Input: (["getRandom", "remove", "insert", "getRandom", "remove", "getRandom"], [None, 5, -3, None, -3, None], 0)

Expected Output: [None, False, True, -3, True, None]

Explanation: The multiset starts empty, so the first `getRandom()` returns `None`. Removing 5 fails. After inserting -3, the next `getRandom()` must return -3 because it is the only stored value. Removing -3 empties the multiset again.

Input: (["insert", "insert", "insert", "insert", "insert", "remove", "remove", "remove", "getRandom"], [1, 9, 1, 8, 1, 9, 8, 1, None], 5)

Expected Output: [True, True, False, True, False, True, True, True, 1]

Explanation: After removing 9, the last 1 is moved into its slot, so the tracked index list for value 1 becomes unsorted. Removing 8 leaves three 1s. The next `remove(1)` is the tricky case where the removed slot is filled by another 1 that was already the last array element.
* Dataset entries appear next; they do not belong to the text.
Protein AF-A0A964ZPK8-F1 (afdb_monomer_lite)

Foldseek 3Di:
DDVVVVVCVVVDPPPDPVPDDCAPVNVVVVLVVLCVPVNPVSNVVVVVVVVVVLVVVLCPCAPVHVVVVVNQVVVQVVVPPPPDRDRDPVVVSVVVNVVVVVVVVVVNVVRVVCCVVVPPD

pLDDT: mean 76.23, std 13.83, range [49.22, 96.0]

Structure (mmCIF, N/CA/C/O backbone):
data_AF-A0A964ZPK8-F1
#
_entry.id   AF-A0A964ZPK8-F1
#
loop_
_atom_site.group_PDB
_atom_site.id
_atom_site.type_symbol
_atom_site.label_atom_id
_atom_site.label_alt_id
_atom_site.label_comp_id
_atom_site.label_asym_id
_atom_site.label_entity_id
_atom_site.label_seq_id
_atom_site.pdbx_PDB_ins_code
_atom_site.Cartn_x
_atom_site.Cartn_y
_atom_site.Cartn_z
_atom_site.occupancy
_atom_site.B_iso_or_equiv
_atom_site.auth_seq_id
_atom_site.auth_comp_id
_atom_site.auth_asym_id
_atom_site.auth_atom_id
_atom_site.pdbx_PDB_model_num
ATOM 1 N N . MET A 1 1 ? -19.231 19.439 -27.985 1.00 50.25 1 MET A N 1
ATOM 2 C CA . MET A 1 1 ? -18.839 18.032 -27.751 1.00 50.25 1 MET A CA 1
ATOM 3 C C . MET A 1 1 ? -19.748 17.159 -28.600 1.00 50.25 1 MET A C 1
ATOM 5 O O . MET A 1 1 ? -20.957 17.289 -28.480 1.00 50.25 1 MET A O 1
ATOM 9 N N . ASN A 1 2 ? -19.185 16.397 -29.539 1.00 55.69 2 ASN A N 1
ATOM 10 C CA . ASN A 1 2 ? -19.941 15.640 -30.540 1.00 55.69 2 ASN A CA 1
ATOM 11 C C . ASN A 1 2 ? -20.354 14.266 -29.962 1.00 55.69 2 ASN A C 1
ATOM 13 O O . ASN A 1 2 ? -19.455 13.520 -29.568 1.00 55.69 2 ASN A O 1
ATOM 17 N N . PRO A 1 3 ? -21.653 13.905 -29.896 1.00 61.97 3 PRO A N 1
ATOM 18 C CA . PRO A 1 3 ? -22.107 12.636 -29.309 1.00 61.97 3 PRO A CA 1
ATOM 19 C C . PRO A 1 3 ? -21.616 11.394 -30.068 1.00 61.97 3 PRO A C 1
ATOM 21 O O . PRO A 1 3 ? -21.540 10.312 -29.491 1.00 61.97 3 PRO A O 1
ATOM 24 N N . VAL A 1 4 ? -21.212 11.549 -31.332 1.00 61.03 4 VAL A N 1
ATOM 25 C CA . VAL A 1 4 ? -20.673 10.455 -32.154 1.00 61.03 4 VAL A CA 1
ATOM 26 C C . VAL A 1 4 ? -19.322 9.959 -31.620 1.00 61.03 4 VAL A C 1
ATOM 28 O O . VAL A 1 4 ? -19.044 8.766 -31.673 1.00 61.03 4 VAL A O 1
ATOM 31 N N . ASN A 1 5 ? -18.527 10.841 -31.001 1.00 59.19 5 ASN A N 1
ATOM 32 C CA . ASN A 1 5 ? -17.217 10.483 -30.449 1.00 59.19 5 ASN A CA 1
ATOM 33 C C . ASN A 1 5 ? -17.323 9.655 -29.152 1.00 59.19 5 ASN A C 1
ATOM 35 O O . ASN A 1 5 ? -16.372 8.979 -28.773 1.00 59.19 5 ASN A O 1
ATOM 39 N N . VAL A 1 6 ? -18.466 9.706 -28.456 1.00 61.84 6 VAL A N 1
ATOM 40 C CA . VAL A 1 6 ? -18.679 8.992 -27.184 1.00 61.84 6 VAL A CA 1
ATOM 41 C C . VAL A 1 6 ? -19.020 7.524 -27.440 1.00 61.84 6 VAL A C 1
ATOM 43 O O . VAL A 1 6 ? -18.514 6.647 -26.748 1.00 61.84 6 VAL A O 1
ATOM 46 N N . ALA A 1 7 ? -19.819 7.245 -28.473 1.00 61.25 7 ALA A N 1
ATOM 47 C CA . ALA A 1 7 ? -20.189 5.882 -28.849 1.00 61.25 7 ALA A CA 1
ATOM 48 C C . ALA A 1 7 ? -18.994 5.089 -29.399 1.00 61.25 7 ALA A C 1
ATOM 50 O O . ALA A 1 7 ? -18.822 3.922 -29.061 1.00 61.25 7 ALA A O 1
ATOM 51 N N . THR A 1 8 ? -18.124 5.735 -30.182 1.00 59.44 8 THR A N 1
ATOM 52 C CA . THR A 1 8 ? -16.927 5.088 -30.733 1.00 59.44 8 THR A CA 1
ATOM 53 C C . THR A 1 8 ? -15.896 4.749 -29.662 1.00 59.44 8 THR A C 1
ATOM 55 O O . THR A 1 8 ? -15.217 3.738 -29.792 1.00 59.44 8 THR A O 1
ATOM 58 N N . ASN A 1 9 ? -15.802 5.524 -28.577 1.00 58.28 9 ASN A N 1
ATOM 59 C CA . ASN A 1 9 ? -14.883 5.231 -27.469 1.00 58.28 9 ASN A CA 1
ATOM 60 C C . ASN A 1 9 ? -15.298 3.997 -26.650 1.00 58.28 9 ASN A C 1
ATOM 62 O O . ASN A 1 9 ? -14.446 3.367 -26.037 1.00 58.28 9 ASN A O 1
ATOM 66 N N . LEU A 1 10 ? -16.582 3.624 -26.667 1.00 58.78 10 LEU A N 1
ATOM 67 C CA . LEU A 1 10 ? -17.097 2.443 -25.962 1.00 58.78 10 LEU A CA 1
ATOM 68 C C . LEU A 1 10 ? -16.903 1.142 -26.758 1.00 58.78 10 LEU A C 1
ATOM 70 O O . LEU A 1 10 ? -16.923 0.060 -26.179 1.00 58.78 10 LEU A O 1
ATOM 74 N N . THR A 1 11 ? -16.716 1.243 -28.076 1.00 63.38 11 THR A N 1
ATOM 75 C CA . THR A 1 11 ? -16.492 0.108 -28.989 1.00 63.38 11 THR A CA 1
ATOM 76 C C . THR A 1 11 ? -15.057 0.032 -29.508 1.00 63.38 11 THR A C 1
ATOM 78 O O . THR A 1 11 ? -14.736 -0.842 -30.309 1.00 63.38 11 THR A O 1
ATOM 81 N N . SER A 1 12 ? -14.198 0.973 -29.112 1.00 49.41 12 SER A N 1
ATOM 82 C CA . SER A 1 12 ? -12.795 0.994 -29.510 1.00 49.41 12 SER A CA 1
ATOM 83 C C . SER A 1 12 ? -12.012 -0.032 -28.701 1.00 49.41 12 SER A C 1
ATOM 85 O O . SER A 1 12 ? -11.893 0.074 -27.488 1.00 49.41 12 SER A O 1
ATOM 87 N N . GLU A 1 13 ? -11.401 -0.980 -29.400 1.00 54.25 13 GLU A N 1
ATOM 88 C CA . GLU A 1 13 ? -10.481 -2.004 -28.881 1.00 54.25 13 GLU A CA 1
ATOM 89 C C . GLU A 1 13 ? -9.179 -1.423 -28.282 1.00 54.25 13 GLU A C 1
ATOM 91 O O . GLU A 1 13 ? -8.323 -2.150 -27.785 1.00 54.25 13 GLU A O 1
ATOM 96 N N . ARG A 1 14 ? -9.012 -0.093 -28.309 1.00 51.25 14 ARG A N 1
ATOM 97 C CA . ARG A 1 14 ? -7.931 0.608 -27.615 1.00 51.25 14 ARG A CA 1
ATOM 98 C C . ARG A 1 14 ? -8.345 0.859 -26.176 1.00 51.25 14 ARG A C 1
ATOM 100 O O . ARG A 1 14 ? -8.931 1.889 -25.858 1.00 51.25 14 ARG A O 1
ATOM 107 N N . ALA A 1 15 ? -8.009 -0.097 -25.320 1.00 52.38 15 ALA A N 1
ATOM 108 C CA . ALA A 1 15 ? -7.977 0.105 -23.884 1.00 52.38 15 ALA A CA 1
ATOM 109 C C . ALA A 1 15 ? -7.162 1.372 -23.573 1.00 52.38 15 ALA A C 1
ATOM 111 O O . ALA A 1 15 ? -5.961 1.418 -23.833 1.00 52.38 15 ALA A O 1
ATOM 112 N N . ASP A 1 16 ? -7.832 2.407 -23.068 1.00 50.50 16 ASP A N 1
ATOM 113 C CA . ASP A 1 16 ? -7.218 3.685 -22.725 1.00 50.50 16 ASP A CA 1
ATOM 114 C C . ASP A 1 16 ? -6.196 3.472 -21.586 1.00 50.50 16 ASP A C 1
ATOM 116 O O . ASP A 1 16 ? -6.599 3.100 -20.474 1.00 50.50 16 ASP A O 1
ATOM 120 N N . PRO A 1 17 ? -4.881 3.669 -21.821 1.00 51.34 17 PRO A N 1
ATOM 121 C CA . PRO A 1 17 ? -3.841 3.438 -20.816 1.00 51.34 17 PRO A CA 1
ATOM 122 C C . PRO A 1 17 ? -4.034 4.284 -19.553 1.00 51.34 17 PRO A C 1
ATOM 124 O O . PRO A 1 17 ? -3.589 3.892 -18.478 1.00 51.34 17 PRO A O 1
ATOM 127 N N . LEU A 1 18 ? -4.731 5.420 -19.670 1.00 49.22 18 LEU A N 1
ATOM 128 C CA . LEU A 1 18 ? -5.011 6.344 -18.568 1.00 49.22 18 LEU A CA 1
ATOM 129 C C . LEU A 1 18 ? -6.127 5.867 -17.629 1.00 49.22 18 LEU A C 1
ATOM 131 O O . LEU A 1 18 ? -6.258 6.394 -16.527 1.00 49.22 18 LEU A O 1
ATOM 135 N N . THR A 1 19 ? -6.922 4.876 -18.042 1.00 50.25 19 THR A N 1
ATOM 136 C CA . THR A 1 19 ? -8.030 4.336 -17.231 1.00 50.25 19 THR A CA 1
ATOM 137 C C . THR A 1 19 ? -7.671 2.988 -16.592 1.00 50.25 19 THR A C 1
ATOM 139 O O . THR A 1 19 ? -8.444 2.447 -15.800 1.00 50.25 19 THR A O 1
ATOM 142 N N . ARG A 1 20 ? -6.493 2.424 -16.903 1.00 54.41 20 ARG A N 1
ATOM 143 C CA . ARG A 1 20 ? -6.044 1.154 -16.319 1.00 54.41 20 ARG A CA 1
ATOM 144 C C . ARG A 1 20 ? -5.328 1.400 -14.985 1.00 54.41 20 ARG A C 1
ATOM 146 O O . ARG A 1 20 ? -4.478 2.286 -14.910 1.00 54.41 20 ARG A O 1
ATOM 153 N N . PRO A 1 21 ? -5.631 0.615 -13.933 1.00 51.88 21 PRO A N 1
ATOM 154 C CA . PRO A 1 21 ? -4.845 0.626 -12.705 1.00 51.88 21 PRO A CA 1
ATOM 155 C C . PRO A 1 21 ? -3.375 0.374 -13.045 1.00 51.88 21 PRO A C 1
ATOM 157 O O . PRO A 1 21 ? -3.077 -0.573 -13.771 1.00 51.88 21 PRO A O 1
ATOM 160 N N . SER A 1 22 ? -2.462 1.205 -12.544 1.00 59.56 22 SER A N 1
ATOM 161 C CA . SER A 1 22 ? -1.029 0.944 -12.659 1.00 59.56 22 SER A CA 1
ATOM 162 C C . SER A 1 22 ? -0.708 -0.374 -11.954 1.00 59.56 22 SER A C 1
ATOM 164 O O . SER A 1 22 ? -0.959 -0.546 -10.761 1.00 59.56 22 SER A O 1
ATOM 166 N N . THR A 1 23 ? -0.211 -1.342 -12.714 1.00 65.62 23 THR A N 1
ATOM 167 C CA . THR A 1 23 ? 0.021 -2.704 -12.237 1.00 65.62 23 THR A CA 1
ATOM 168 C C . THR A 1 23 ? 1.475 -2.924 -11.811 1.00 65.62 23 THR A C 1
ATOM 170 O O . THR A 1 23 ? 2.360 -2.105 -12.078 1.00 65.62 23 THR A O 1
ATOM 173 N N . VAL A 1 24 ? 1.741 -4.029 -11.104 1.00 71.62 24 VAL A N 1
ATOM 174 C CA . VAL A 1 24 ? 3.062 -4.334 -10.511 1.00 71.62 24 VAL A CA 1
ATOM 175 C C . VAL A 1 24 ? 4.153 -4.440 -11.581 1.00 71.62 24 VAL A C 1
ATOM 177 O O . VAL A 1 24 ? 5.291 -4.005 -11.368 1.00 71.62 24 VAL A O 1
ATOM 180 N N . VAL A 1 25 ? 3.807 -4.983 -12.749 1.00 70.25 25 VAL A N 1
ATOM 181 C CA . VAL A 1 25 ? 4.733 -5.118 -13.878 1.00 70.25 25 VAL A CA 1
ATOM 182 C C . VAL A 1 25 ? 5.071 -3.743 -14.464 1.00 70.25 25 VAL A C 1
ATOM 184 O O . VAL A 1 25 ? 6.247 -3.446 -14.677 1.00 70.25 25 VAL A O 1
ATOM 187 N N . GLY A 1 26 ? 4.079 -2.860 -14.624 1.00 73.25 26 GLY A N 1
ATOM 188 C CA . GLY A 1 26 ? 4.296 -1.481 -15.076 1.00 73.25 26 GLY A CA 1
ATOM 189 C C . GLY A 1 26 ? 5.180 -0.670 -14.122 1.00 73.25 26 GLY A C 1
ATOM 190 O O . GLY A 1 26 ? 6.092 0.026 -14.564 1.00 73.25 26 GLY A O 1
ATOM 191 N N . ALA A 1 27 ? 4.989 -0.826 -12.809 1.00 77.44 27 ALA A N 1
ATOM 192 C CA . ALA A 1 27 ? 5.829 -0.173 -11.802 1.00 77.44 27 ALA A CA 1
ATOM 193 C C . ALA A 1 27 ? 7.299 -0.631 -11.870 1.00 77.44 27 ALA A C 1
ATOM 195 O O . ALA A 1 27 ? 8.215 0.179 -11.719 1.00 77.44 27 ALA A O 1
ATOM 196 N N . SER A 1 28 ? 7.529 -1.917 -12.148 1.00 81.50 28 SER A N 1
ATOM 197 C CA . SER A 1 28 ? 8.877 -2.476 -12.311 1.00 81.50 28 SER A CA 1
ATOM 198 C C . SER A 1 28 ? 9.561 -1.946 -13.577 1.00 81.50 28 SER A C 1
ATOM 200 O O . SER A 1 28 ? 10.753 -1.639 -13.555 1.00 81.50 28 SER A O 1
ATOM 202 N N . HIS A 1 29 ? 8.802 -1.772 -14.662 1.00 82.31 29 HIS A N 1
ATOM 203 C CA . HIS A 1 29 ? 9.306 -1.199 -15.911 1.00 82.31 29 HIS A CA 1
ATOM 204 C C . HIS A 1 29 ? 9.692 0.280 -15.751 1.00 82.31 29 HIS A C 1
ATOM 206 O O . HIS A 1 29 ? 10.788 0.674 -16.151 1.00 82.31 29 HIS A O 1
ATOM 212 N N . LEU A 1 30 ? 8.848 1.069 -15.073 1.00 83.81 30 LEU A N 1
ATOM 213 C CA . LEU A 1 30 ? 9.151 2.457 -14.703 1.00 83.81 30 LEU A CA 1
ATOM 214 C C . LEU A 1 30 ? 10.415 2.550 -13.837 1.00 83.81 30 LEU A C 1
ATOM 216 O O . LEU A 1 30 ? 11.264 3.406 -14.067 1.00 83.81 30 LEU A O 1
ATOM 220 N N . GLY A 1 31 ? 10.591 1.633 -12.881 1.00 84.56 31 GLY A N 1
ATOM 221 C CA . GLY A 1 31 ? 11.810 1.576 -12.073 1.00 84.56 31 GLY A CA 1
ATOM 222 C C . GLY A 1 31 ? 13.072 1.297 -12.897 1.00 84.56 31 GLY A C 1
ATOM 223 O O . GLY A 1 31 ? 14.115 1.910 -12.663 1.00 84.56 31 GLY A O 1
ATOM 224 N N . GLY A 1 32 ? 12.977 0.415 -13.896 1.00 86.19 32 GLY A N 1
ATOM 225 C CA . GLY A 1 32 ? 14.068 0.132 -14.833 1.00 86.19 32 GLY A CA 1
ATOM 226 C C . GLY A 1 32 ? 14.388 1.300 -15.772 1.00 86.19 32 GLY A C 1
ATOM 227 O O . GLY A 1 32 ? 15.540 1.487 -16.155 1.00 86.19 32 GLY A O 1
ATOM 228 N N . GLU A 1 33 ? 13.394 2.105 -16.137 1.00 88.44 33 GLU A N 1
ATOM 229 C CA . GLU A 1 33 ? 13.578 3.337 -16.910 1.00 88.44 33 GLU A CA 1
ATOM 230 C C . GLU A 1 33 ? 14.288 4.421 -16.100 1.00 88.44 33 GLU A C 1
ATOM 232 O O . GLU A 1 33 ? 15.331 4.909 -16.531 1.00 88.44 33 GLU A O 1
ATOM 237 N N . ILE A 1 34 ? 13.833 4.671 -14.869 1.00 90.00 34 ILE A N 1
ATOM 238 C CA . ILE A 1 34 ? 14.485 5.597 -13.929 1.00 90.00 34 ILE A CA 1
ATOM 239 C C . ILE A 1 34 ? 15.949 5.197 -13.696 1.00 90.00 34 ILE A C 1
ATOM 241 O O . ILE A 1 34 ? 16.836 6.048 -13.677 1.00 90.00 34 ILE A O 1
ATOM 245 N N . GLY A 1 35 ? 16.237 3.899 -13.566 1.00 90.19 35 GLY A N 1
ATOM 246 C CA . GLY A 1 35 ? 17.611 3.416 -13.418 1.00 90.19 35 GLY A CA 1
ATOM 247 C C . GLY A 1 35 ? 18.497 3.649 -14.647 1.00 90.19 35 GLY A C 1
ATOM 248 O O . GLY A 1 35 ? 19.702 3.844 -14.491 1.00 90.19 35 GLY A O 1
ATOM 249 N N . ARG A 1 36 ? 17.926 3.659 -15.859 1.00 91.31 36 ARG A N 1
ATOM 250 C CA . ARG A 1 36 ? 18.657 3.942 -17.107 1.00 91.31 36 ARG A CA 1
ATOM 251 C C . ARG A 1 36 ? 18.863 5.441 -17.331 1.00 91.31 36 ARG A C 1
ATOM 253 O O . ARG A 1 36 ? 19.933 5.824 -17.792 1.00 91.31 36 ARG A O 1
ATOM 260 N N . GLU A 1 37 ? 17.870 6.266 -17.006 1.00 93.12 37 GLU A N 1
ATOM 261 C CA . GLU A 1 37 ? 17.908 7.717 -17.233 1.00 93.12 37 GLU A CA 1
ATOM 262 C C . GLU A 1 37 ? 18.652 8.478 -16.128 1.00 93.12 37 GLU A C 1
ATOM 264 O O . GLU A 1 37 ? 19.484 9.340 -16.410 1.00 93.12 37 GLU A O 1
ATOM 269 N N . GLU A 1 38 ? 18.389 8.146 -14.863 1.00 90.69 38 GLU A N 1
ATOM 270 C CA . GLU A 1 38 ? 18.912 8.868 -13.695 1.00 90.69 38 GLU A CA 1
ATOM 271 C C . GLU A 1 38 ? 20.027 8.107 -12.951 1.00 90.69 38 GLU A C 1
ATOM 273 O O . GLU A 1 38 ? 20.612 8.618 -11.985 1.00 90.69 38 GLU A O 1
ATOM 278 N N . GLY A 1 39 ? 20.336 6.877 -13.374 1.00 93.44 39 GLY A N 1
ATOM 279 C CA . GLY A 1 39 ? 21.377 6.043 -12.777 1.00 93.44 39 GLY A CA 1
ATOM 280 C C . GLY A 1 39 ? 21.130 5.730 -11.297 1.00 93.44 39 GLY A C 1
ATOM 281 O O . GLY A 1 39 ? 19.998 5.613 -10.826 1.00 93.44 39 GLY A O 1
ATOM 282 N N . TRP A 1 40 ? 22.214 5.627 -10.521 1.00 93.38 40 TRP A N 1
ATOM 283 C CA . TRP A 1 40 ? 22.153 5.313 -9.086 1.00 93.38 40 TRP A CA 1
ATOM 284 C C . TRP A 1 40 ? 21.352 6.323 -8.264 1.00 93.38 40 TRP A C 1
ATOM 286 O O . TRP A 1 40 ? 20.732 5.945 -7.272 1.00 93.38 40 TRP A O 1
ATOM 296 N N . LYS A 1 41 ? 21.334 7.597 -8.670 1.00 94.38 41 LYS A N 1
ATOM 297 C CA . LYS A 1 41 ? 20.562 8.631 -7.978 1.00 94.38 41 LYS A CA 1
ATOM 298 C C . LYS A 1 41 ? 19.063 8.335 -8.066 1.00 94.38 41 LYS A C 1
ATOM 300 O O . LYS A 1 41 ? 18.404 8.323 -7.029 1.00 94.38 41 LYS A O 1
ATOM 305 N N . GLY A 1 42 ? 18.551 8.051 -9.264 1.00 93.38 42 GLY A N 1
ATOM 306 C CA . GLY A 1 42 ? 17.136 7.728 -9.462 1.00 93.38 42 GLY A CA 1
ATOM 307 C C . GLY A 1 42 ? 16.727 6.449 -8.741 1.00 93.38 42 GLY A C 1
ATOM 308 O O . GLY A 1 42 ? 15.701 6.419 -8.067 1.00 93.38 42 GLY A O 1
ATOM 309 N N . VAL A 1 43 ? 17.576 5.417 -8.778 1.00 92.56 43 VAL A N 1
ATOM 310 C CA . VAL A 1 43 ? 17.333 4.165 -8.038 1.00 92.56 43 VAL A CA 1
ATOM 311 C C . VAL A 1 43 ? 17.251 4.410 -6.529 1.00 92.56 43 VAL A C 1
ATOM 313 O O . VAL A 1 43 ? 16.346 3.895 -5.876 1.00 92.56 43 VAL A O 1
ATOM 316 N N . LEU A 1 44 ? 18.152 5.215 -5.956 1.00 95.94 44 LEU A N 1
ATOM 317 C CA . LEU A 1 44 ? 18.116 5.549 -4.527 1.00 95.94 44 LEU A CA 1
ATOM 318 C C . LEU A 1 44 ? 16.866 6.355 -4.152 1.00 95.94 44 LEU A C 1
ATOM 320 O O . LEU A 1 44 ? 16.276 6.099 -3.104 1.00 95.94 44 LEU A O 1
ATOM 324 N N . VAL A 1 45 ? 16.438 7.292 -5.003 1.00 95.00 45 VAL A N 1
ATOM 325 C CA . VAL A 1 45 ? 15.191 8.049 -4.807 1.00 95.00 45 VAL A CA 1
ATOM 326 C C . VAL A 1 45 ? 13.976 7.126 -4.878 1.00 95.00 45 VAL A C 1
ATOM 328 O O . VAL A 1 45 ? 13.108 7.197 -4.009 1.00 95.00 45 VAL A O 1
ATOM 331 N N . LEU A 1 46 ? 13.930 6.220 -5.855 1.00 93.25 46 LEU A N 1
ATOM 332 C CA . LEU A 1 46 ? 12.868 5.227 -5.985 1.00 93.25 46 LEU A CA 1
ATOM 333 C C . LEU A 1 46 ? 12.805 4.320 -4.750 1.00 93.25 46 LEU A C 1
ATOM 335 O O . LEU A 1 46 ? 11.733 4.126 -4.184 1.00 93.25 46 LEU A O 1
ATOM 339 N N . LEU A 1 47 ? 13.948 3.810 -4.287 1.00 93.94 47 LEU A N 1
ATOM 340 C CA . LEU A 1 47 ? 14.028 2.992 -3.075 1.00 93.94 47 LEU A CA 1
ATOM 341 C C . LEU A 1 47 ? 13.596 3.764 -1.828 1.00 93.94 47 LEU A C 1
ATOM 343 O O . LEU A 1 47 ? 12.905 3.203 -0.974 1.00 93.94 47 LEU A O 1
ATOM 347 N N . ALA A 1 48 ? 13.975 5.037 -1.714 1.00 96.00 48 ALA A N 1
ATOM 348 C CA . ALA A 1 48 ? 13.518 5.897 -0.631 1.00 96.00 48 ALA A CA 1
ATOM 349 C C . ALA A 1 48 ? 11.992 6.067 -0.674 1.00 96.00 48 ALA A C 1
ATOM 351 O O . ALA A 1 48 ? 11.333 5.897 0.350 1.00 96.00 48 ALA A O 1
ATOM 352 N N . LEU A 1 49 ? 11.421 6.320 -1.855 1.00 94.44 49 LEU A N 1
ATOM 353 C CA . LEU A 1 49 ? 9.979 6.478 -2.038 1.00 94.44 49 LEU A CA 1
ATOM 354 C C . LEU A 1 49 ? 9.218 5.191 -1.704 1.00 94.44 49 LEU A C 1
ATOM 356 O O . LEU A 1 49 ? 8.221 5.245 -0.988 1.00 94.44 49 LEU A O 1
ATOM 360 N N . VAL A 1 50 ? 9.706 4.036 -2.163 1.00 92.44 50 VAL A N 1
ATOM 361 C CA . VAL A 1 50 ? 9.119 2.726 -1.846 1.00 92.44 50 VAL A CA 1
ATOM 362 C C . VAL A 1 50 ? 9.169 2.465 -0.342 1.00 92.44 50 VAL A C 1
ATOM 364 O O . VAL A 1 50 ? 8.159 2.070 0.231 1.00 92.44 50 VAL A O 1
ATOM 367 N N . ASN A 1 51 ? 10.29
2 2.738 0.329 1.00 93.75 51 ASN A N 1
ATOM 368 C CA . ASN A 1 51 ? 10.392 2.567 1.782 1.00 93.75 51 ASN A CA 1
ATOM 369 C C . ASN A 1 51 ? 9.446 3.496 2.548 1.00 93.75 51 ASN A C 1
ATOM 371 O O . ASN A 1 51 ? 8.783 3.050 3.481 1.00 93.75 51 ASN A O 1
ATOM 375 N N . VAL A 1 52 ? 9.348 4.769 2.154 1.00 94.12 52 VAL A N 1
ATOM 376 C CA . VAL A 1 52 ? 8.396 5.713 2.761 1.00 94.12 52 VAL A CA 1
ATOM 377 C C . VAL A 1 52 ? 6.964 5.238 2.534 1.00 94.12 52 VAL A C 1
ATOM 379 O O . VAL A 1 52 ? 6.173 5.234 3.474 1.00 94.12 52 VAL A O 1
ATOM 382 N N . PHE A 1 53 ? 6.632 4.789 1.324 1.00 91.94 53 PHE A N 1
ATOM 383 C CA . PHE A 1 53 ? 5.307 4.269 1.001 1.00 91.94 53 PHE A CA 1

The final multiset is `[1, 1]`, so `getRandom()` returns 1.

Input: (["insert", "insert", "insert", "remove", "insert", "getRandom", "remove", "getRandom"], [10, 20, 30, 20, 20, None, 10, None], 1)

Expected Output: [True, True, True, True, True, 10, True, 30]

Explanation: Removing 20 swaps 30 into its old slot, then inserting 20 again gives `data = [10, 30, 20]`. With seed 1, the first `getRandom()` picks index 0 and returns 10. Removing 10 swaps 20 to the front, leaving `data = [20, 30]`. The next generator state picks index 1, so the final `getRandom()` returns 30.

Input: ([], [], 42)

Expected Output: []

Explanation: No operations means there are no results to return.

Hints

  1. A plain set is not enough because duplicates matter. Think about storing every occurrence in an array so `getRandom` can choose by index.
  2. To remove in O(1), swap the last array element into the deleted slot. An extra mapping from array index to its position inside that value's index list lets you update the moved element in O(1).